- dielectric does not seem to be refracting/reflecting correctly; changing precision does not work, so it must be some implementation issue...somewhere...
Runtime ~5s for float vs. ~35s for double.
ppmdiff takes three .ppm files as arguments, e.g., input1.ppm, input2.ppm, and output_diff.ppm. It calculates the differences between the pixels in input1.ppm and input2.ppm and writes it to output_diff.ppm. Minor differences between the images thus result in _darker areas in the output image, while larger differences result in brighter areas in the output image.
Usage: ./ppm_diff base_image.ppm ./src/DoubleCUDAInOneWeekend/cuda_image.ppm diff_image.ppm
A great reference and starting point was Roger Allen's Accelerated Ray Tracing in One Weekend in CUDA. The code certainly still works, but some thing don't fully align with the most recent Ray Tracing in One Weekend book. That was one reason to refactor, aside from just better understanding every part of the code myself.
A more technical reason, however, was that Roger Allen had chosen to create the world using one thread.
I felt that a more intuitive design would be creating the world on the host, and transferring it to the
device. As of writing (April 17, 2025), simply adding __device__ qualifiers where appropriate to the
base version and transferring host-created hittable objects (its children, really) to the device would
not work, as "It is not allowed to pass as an argument to a global function an object of a class with
virtual functions.".
As a result,I ended up refactoring to a more C-like style, where I use a function-based approach and
structs, ridding much of the polymorphism, inheritance, abstract classes, etc. concepts of C++.
Well, at least for the hittables (hittable.h).

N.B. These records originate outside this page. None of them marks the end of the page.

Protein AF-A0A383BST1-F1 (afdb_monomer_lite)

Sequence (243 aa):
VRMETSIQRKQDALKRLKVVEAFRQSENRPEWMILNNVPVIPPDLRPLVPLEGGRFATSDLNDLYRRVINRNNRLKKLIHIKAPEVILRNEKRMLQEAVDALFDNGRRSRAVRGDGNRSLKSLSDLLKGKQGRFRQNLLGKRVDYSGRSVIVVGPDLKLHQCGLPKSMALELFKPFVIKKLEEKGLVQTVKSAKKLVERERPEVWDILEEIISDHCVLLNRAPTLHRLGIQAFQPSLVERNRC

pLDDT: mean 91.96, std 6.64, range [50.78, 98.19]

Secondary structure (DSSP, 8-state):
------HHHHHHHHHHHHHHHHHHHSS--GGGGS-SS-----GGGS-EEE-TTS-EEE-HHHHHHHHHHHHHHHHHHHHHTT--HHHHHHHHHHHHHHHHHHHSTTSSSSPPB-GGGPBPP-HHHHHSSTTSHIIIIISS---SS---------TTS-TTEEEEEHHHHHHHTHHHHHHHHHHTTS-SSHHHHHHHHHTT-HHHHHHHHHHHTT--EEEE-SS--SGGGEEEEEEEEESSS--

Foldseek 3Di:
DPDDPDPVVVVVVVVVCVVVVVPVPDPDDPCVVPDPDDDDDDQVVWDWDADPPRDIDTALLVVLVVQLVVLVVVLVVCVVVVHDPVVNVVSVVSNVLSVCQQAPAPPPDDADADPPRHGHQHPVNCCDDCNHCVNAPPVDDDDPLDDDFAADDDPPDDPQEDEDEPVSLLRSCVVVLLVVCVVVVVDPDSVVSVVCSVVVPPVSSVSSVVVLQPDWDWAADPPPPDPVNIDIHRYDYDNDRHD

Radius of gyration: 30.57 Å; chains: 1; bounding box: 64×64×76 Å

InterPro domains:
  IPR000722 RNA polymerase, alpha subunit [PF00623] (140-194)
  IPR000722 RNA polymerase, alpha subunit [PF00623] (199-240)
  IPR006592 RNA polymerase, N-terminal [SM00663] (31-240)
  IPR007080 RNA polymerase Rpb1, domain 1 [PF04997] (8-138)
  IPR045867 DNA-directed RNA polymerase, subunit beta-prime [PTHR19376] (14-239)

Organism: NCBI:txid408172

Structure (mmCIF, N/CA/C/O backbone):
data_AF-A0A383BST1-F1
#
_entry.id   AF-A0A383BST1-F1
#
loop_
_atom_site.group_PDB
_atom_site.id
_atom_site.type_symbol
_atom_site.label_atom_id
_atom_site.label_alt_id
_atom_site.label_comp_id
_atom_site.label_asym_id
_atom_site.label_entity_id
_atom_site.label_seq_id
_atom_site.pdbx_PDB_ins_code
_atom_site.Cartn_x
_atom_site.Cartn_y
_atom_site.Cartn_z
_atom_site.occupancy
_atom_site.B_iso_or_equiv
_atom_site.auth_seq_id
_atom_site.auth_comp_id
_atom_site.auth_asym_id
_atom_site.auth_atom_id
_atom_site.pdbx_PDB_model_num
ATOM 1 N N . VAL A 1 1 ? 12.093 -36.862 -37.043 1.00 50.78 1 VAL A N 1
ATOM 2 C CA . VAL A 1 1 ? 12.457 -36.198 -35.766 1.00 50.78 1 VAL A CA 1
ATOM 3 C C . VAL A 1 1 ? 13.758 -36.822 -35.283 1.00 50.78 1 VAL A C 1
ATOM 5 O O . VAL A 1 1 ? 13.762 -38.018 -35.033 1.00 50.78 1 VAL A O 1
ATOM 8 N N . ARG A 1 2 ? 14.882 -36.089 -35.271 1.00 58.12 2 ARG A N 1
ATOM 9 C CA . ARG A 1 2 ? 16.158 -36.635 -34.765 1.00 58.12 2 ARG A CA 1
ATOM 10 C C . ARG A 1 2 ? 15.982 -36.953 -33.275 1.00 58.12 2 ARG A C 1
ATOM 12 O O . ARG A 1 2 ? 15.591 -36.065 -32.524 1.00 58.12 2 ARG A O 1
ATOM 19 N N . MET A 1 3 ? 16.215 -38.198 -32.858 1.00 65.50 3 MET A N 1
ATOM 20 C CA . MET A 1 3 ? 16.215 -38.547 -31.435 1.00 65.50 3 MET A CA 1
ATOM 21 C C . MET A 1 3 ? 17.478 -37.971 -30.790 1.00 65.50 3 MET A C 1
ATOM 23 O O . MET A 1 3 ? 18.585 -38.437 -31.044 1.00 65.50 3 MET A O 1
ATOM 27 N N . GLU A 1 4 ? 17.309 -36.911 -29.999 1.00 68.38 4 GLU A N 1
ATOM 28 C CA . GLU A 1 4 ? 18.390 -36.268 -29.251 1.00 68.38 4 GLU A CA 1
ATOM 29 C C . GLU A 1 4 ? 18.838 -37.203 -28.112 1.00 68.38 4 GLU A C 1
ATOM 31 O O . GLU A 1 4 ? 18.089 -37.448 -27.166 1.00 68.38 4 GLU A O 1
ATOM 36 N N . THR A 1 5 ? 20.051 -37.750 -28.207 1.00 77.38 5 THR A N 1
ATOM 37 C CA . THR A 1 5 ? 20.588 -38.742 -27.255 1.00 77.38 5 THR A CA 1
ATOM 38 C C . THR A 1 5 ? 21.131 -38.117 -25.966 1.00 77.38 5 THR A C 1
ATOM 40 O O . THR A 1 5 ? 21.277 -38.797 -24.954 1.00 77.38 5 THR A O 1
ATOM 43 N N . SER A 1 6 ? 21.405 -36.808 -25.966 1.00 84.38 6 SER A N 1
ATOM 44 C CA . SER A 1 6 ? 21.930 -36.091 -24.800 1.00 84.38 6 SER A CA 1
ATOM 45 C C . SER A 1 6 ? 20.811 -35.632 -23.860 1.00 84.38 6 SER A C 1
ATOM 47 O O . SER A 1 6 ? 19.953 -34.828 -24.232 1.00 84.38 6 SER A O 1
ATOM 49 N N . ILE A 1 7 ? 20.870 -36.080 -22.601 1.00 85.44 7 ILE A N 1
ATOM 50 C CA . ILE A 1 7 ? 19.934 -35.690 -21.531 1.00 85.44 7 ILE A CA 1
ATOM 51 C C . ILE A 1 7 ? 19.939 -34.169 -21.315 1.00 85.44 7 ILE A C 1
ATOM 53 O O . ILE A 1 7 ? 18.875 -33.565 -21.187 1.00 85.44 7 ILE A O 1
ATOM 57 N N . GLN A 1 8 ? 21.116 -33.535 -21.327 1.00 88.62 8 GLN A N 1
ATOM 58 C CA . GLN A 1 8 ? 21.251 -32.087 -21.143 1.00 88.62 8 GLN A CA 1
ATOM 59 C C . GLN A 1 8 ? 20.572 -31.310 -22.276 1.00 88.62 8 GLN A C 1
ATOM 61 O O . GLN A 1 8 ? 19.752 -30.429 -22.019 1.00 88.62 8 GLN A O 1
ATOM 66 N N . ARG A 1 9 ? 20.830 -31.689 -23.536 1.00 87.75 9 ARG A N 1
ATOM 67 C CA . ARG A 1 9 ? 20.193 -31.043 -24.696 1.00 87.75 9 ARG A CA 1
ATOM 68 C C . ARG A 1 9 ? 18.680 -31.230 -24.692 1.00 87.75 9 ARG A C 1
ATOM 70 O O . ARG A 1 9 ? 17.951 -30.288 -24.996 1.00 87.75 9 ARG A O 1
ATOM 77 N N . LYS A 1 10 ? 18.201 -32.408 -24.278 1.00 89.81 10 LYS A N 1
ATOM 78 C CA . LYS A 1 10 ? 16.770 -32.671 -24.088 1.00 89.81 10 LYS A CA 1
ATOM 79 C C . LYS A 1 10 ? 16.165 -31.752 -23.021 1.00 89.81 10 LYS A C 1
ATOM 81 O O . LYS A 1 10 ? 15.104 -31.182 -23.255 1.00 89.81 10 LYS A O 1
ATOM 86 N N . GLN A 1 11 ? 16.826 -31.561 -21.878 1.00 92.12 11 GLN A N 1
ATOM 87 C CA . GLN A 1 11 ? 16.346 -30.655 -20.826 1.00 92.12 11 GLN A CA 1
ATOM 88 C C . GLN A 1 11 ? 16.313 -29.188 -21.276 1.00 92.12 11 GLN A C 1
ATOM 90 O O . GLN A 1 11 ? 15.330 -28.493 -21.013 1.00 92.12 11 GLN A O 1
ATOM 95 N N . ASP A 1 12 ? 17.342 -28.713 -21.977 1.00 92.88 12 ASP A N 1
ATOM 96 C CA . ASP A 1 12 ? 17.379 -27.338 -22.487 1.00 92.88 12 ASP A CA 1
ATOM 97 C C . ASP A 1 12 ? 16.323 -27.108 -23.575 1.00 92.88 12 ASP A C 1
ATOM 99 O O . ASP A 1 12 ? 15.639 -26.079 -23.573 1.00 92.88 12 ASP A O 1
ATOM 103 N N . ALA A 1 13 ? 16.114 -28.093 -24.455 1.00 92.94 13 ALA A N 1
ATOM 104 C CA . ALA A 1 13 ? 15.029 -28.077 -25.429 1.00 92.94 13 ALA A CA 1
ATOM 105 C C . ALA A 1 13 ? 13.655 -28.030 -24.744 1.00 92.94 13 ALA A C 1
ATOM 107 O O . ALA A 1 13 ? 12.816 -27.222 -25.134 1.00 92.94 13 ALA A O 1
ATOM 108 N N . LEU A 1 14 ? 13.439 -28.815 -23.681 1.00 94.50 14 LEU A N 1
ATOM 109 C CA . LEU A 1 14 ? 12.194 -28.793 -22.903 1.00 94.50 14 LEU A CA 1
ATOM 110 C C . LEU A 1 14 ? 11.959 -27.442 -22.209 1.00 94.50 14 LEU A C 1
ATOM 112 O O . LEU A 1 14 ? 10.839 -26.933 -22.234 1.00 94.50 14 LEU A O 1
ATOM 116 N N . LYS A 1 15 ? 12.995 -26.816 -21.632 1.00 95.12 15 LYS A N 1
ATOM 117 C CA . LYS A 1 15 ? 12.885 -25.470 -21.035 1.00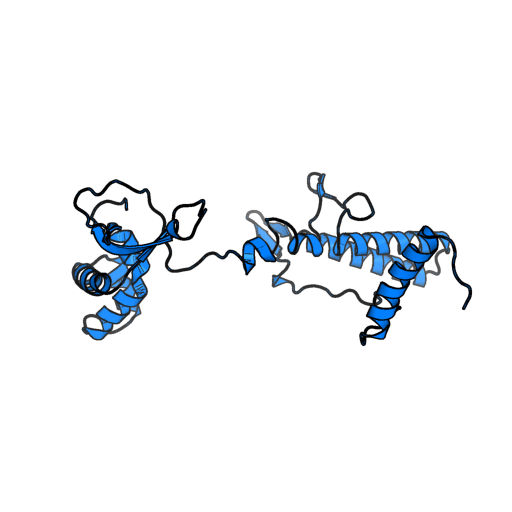 95.12 15 LYS A CA 1
ATOM 118 C C . LYS A 1 15 ? 12.505 -24.417 -22.076 1.00 95.12 15 LYS A C 1
ATOM 120 O O . LYS A 1 15 ? 11.636 -23.589 -21.812 1.00 95.12 15 LYS A O 1
ATOM 125 N N . ARG A 1 16 ? 13.127 -24.456 -23.261 1.00 95.06 16 ARG A N 1
ATOM 126 C CA . ARG A 1 16 ? 12.798 -23.552 -24.376 1.00 95.06 16 ARG A CA 1
ATOM 127 C C . ARG A 1 16 ? 11.384 -23.793 -24.888 1.00 95.06 16 ARG A C 1
ATOM 129 O O . ARG A 1 16 ? 10.637 -22.831 -25.042 1.00 95.06 16 ARG A O 1
ATOM 136 N N . LEU A 1 17 ? 11.009 -25.057 -25.089 1.00 95.62 17 LEU A N 1
ATOM 137 C CA . LEU A 1 17 ? 9.670 -25.444 -25.523 1.00 95.62 17 LEU A CA 1
ATOM 138 C C . LEU A 1 17 ? 8.614 -24.940 -24.539 1.00 95.62 17 LEU A C 1
ATOM 140 O O . LEU A 1 17 ? 7.619 -24.388 -24.978 1.00 95.62 17 LEU A O 1
ATOM 144 N N . LYS A 1 18 ? 8.860 -25.025 -23.226 1.00 95.81 18 LYS A N 1
ATOM 145 C CA . LYS A 1 18 ? 7.946 -24.492 -22.205 1.00 95.81 18 LYS A CA 1
ATOM 146 C C . LYS A 1 18 ? 7.672 -22.993 -22.376 1.00 95.81 18 LYS A C 1
ATOM 148 O O . LYS A 1 18 ? 6.531 -22.571 -22.233 1.00 95.81 18 LYS A O 1
ATOM 153 N N . VAL A 1 19 ? 8.697 -22.192 -22.672 1.00 95.38 19 VAL A N 1
ATOM 154 C CA . VAL A 1 19 ? 8.530 -20.744 -22.896 1.00 95.38 19 VAL A CA 1
ATOM 155 C C . VAL A 1 19 ? 7.806 -20.475 -24.215 1.00 95.38 19 VAL A C 1
ATOM 157 O O . VAL A 1 19 ? 6.872 -19.680 -24.241 1.00 95.38 19 VAL A O 1
ATOM 160 N N . VAL A 1 20 ? 8.205 -21.151 -25.298 1.00 95.44 20 VAL A N 1
ATOM 161 C CA . VAL A 1 20 ? 7.584 -20.988 -26.624 1.00 95.44 20 VAL A CA 1
ATOM 162 C C . VAL A 1 20 ? 6.113 -21.388 -26.592 1.00 95.44 20 VAL A C 1
ATOM 164 O O . VAL A 1 20 ? 5.271 -20.662 -27.107 1.00 95.44 20 VAL A O 1
ATOM 167 N N . GLU A 1 21 ? 5.798 -22.507 -25.947 1.00 95.56 21 GLU A N 1
ATOM 168 C CA . GLU A 1 21 ? 4.435 -23.005 -25.819 1.00 95.56 21 GLU A CA 1
ATOM 169 C C . GLU A 1 21 ? 3.577 -22.068 -24.964 1.00 95.56 21 GLU A C 1
ATOM 171 O O . GLU A 1 21 ? 2.445 -21.786 -25.337 1.00 95.56 21 GLU A O 1
ATOM 176 N N . ALA A 1 22 ? 4.126 -21.501 -23.882 1.00 95.62 22 ALA A N 1
ATOM 177 C CA . ALA A 1 22 ? 3.425 -20.496 -23.083 1.00 95.62 22 ALA A CA 1
ATOM 178 C C . ALA A 1 22 ? 3.085 -19.235 -23.897 1.00 95.62 22 ALA A C 1
ATOM 180 O O . ALA A 1 22 ? 1.983 -18.712 -23.762 1.00 95.62 22 ALA A O 1
ATOM 181 N N . PHE A 1 23 ? 3.992 -18.770 -24.768 1.00 95.69 23 PHE A N 1
ATOM 182 C CA . PHE A 1 23 ? 3.689 -17.671 -25.689 1.00 95.69 23 PHE A CA 1
ATOM 183 C C . PHE A 1 23 ? 2.647 -18.073 -26.730 1.00 95.69 23 PHE A C 1
ATOM 185 O O . PHE A 1 23 ? 1.714 -17.313 -26.937 1.00 95.69 23 PHE A O 1
ATOM 192 N N . ARG A 1 24 ? 2.768 -19.264 -27.334 1.00 93.88 24 ARG A N 1
ATOM 193 C CA . ARG A 1 24 ? 1.839 -19.773 -28.357 1.00 93.88 24 ARG A CA 1
ATOM 194 C C . ARG A 1 24 ? 0.416 -19.953 -27.828 1.00 93.88 24 ARG A C 1
ATOM 196 O O . ARG A 1 24 ? -0.534 -19.718 -28.563 1.00 93.88 24 ARG A O 1
ATOM 203 N N . GLN A 1 25 ? 0.282 -20.404 -26.582 1.00 95.69 25 GLN A N 1
ATOM 204 C CA . GLN A 1 25 ? -1.008 -20.580 -25.909 1.00 95.69 25 GLN A CA 1
ATOM 205 C C . GLN A 1 25 ? -1.579 -19.264 -25.376 1.00 95.69 25 GLN A C 1
ATOM 207 O O . GLN A 1 25 ? -2.770 -19.185 -25.092 1.00 95.69 25 GLN A O 1
ATOM 212 N N . SER A 1 26 ? -0.742 -18.239 -25.216 1.00 93.69 26 SER A N 1
ATOM 213 C CA . SER A 1 26 ? -1.184 -16.897 -24.856 1.00 93.69 26 SER A CA 1
ATOM 214 C C . SER A 1 26 ? -1.461 -16.052 -26.101 1.00 93.69 26 SER A C 1
ATOM 216 O O . SER A 1 26 ? -0.921 -16.306 -27.170 1.00 93.69 26 SER A O 1
ATOM 218 N N . GLU A 1 27 ? -2.214 -14.968 -25.956 1.00 93.94 27 GLU A N 1
ATOM 219 C CA . GLU A 1 27 ? -2.350 -13.948 -27.010 1.00 93.94 27 GLU A CA 1
ATOM 220 C C . GLU A 1 27 ? -1.183 -12.940 -27.010 1.00 93.94 27 GLU A C 1
ATOM 222 O O . GLU A 1 27 ? -1.181 -11.955 -27.753 1.00 93.94 27 GLU A O 1
ATOM 227 N N . ASN A 1 28 ? -0.177 -13.154 -26.154 1.00 95.38 28 ASN A N 1
ATOM 228 C CA . ASN A 1 28 ? 0.936 -12.230 -26.001 1.00 95.38 28 ASN A CA 1
ATOM 229 C C . ASN A 1 28 ? 1.950 -12.408 -27.123 1.00 95.38 28 ASN A C 1
ATOM 231 O O . ASN A 1 28 ? 2.394 -13.518 -27.422 1.00 95.38 28 ASN A O 1
ATOM 235 N N . ARG A 1 29 ? 2.402 -11.285 -27.678 1.00 94.69 29 ARG A N 1
ATOM 236 C CA . ARG A 1 29 ? 3.418 -11.290 -28.726 1.00 94.69 29 ARG A CA 1
ATOM 237 C C . ARG A 1 29 ? 4.820 -11.042 -28.149 1.00 94.69 29 ARG A C 1
ATOM 239 O O . ARG A 1 29 ? 4.969 -10.138 -27.323 1.00 94.69 29 ARG A O 1
ATOM 246 N N . PRO A 1 30 ? 5.860 -11.810 -28.537 1.00 94.69 30 PRO A N 1
ATOM 247 C CA . PRO A 1 30 ? 7.207 -11.670 -27.971 1.00 94.69 30 PRO A CA 1
ATOM 248 C C . PRO A 1 30 ? 7.817 -10.270 -28.116 1.00 94.69 30 PRO A C 1
ATOM 250 O O . PRO A 1 30 ? 8.577 -9.840 -27.247 1.00 94.69 30 PRO A O 1
ATOM 253 N N . GLU A 1 31 ? 7.473 -9.531 -29.174 1.00 95.00 31 GLU A N 1
ATOM 254 C CA . GLU A 1 31 ? 7.930 -8.157 -29.399 1.00 95.00 31 GLU A CA 1
ATOM 255 C C . GLU A 1 31 ? 7.505 -7.182 -28.292 1.00 95.00 31 GLU A C 1
ATOM 257 O O . GLU A 1 31 ? 8.168 -6.167 -28.098 1.00 95.00 31 GLU A O 1
ATOM 262 N N . TRP A 1 32 ? 6.470 -7.500 -27.504 1.00 94.50 32 TRP A N 1
ATOM 263 C CA . TRP A 1 32 ? 6.043 -6.676 -26.366 1.00 94.50 32 TRP A CA 1
ATOM 264 C C . TRP A 1 32 ? 7.067 -6.634 -25.226 1.00 94.50 32 TRP A C 1
ATOM 266 O O . TRP A 1 32 ? 7.001 -5.748 -24.377 1.00 94.50 32 TRP A O 1
ATOM 276 N N . MET A 1 33 ? 8.048 -7.544 -25.214 1.00 93.88 33 MET A N 1
ATOM 277 C CA . MET A 1 33 ? 9.183 -7.470 -24.289 1.00 93.88 33 MET A CA 1
ATOM 278 C C . MET A 1 33 ? 10.133 -6.303 -24.611 1.00 93.88 33 MET A C 1
ATOM 280 O O . MET A 1 33 ? 10.910 -5.894 -23.748 1.00 93.88 33 MET A O 1
ATOM 284 N N . ILE A 1 34 ? 10.086 -5.766 -25.836 1.00 95.69 34 ILE A N 1
ATOM 285 C CA . ILE A 1 34 ? 10.882 -4.616 -26.269 1.00 95.69 34 ILE A CA 1
ATOM 286 C C . ILE A 1 34 ? 10.014 -3.362 -26.141 1.00 95.69 34 ILE A C 1
ATOM 288 O O . ILE A 1 34 ? 9.127 -3.095 -26.951 1.00 95.69 34 ILE A O 1
ATOM 292 N N . LEU A 1 35 ? 10.263 -2.583 -25.091 1.00 95.75 35 LEU A N 1
ATOM 293 C CA . LEU A 1 35 ? 9.439 -1.424 -24.760 1.00 95.75 35 LEU A CA 1
ATOM 294 C C . LEU A 1 35 ? 9.789 -0.218 -25.639 1.00 95.75 35 LEU A C 1
ATOM 296 O O . LEU A 1 35 ? 10.862 0.366 -25.507 1.00 95.75 35 LEU A O 1
ATOM 300 N N . ASN A 1 36 ? 8.838 0.209 -26.469 1.00 95.12 36 ASN A N 1
ATOM 301 C CA . ASN A 1 36 ? 8.917 1.492 -27.179 1.00 95.12 36 ASN A CA 1
ATOM 302 C C . ASN A 1 36 ? 8.438 2.663 -26.307 1.00 95.12 36 ASN A C 1
ATOM 304 O O . ASN A 1 36 ? 8.955 3.773 -26.409 1.00 95.12 36 ASN A O 1
ATOM 308 N N . ASN A 1 37 ? 7.474 2.396 -25.420 1.00 95.94 37 ASN A N 1
ATOM 309 C CA . ASN A 1 37 ? 6.873 3.369 -24.516 1.00 95.94 37 ASN A CA 1
ATOM 310 C C . ASN A 1 37 ? 6.994 2.867 -23.074 1.00 95.94 37 ASN A C 1
ATOM 312 O O . ASN A 1 37 ? 6.652 1.721 -22.785 1.00 95.94 37 ASN A O 1
ATOM 316 N N . VAL A 1 38 ? 7.453 3.732 -22.166 1.00 96.38 38 VAL A N 1
ATOM 317 C CA . VAL A 1 38 ? 7.546 3.428 -20.731 1.00 96.38 38 VAL A CA 1
ATOM 318 C C . VAL A 1 38 ? 6.436 4.185 -19.996 1.00 96.38 38 VAL A C 1
ATOM 320 O O . VAL A 1 38 ? 6.417 5.418 -20.060 1.00 96.38 38 VAL A O 1
ATOM 323 N N . PRO A 1 39 ? 5.510 3.494 -19.307 1.00 96.12 39 PRO A N 1
ATOM 324 C CA . PRO A 1 39 ? 4.444 4.152 -18.564 1.00 96.12 39 PRO A CA 1
ATOM 325 C C . PRO A 1 39 ? 5.002 4.894 -17.345 1.00 96.12 39 PRO A C 1
ATOM 327 O O . PRO A 1 39 ? 5.961 4.451 -16.712 1.00 96.12 39 PRO A O 1
ATOM 330 N N . VAL A 1 40 ? 4.372 6.014 -16.992 1.00 97.00 40 VAL A N 1
ATOM 331 C CA . VAL A 1 40 ? 4.712 6.796 -15.798 1.00 97.00 40 VAL A CA 1
ATOM 332 C C . VAL A 1 40 ? 3.590 6.649 -14.782 1.00 97.00 40 VAL A C 1
ATOM 334 O O . VAL A 1 40 ? 2.438 6.960 -15.071 1.00 97.00 40 VAL A O 1
ATOM 337 N N . ILE A 1 41 ? 3.928 6.181 -13.580 1.00 96.06 41 ILE A N 1
ATOM 338 C CA . ILE A 1 41 ? 2.954 6.014 -12.495 1.00 96.06 41 ILE A CA 1
ATOM 339 C C . ILE A 1 41 ? 2.358 7.379 -12.071 1.00 96.06 41 ILE A C 1
ATOM 341 O O . ILE A 1 41 ? 3.092 8.382 -12.078 1.00 96.06 41 ILE A O 1
ATOM 345 N N . PRO A 1 42 ? 1.063 7.443 -11.693 1.00 96.88 42 PRO A N 1
ATOM 346 C CA . PRO A 1 42 ? 0.425 8.678 -11.243 1.00 96.88 42 PRO A CA 1
ATOM 347 C C . PRO A 1 42 ? 1.220 9.419 -10.153 1.00 96.88 42 PRO A C 1
ATOM 349 O O . PRO A 1 42 ? 1.793 8.755 -9.282 1.00 96.88 42 PRO A O 1
ATOM 352 N N . PRO A 1 43 ? 1.257 10.770 -10.169 1.00 94.38 43 PRO A N 1
ATOM 353 C CA . PRO A 1 43 ? 2.011 11.574 -9.201 1.00 94.38 43 PRO A CA 1
ATOM 354 C C . PRO A 1 43 ? 1.696 11.256 -7.735 1.00 94.38 43 PRO A C 1
ATOM 356 O O . PRO A 1 43 ? 2.614 11.207 -6.920 1.00 94.38 43 PRO A O 1
ATOM 359 N N . ASP A 1 44 ? 0.441 10.937 -7.417 1.00 92.25 44 ASP A N 1
ATOM 360 C CA . ASP A 1 44 ? 0.005 10.613 -6.051 1.00 92.25 44 ASP A CA 1
ATOM 361 C C . ASP A 1 44 ? 0.681 9.354 -5.487 1.00 92.25 44 ASP A C 1
ATOM 363 O O . ASP A 1 44 ? 0.878 9.218 -4.280 1.00 92.25 44 ASP A O 1
ATOM 367 N N . LEU A 1 45 ? 1.098 8.431 -6.360 1.00 91.12 45 LEU A N 1
ATOM 368 C CA . LEU A 1 45 ? 1.837 7.226 -5.974 1.00 91.12 45 LEU A CA 1
ATOM 369 C C . LEU A 1 45 ? 3.354 7.466 -5.863 1.00 91.12 45 LEU A C 1
ATOM 371 O O . LEU A 1 45 ? 4.084 6.571 -5.430 1.00 91.12 45 LEU A O 1
ATOM 375 N N . ARG A 1 46 ? 3.826 8.666 -6.220 1.00 94.06 46 ARG A N 1
ATOM 376 C CA . ARG A 1 46 ? 5.223 9.128 -6.139 1.00 94.06 46 ARG A CA 1
ATOM 377 C C . ARG A 1 46 ? 5.300 10.579 -5.616 1.00 94.06 46 ARG A C 1
ATOM 379 O O . ARG A 1 46 ? 5.851 11.448 -6.299 1.00 94.06 46 ARG A O 1
ATOM 386 N N . PRO A 1 47 ? 4.769 10.849 -4.410 1.00 92.81 47 PRO A N 1
ATOM 387 C CA . PRO A 1 47 ? 4.535 12.206 -3.937 1.00 92.81 47 PRO A CA 1
ATOM 388 C C . PRO A 1 47 ? 5.831 13.005 -3.757 1.00 92.81 47 PRO A C 1
ATOM 390 O O . PRO A 1 47 ? 6.908 12.455 -3.501 1.00 92.81 47 PRO A O 1
ATOM 393 N N . LEU A 1 48 ? 5.684 14.323 -3.877 1.00 92.88 48 LEU A N 1
ATOM 394 C CA . LEU A 1 48 ? 6.666 15.328 -3.496 1.00 92.88 48 LEU A CA 1
ATOM 395 C C . LEU A 1 48 ? 6.108 16.054 -2.273 1.00 92.88 48 LEU A C 1
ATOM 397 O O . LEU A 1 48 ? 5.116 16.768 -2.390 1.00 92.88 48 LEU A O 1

CMake supports Release and Debug configurations. These require slightly different invocations
across Windows (MSVC) and Linux/macOS (using GCC or Clang). The following instructions will place
optimized binaries under build/Release and debug binaries (unoptimized and containing debug
symbols) under build/Debug:
On Windows:
cmake -B build
cmake --build build --config Release # Create release binaries in `build\Release`
cmake --build build --config Debug # Create debug binaries in `build\Debug`On Linux / macOS:
# Configure and build release binaries under `build/Release`
cmake -B build/Release -DCMAKE_BUILD_TYPE=Release
cmake --build build/Release
# Configure and build debug binaries under `build/Debug`
cmake -B build/Debug -DCMAKE_BUILD_TYPE=Debug
cmake --build build/DebugWe recommend building and running the Release version (especially before the final render) for
the fastest results, unless you need the extra debug information provided by the (default) debug
build.
You may choose to use the CMake GUI when building on windows.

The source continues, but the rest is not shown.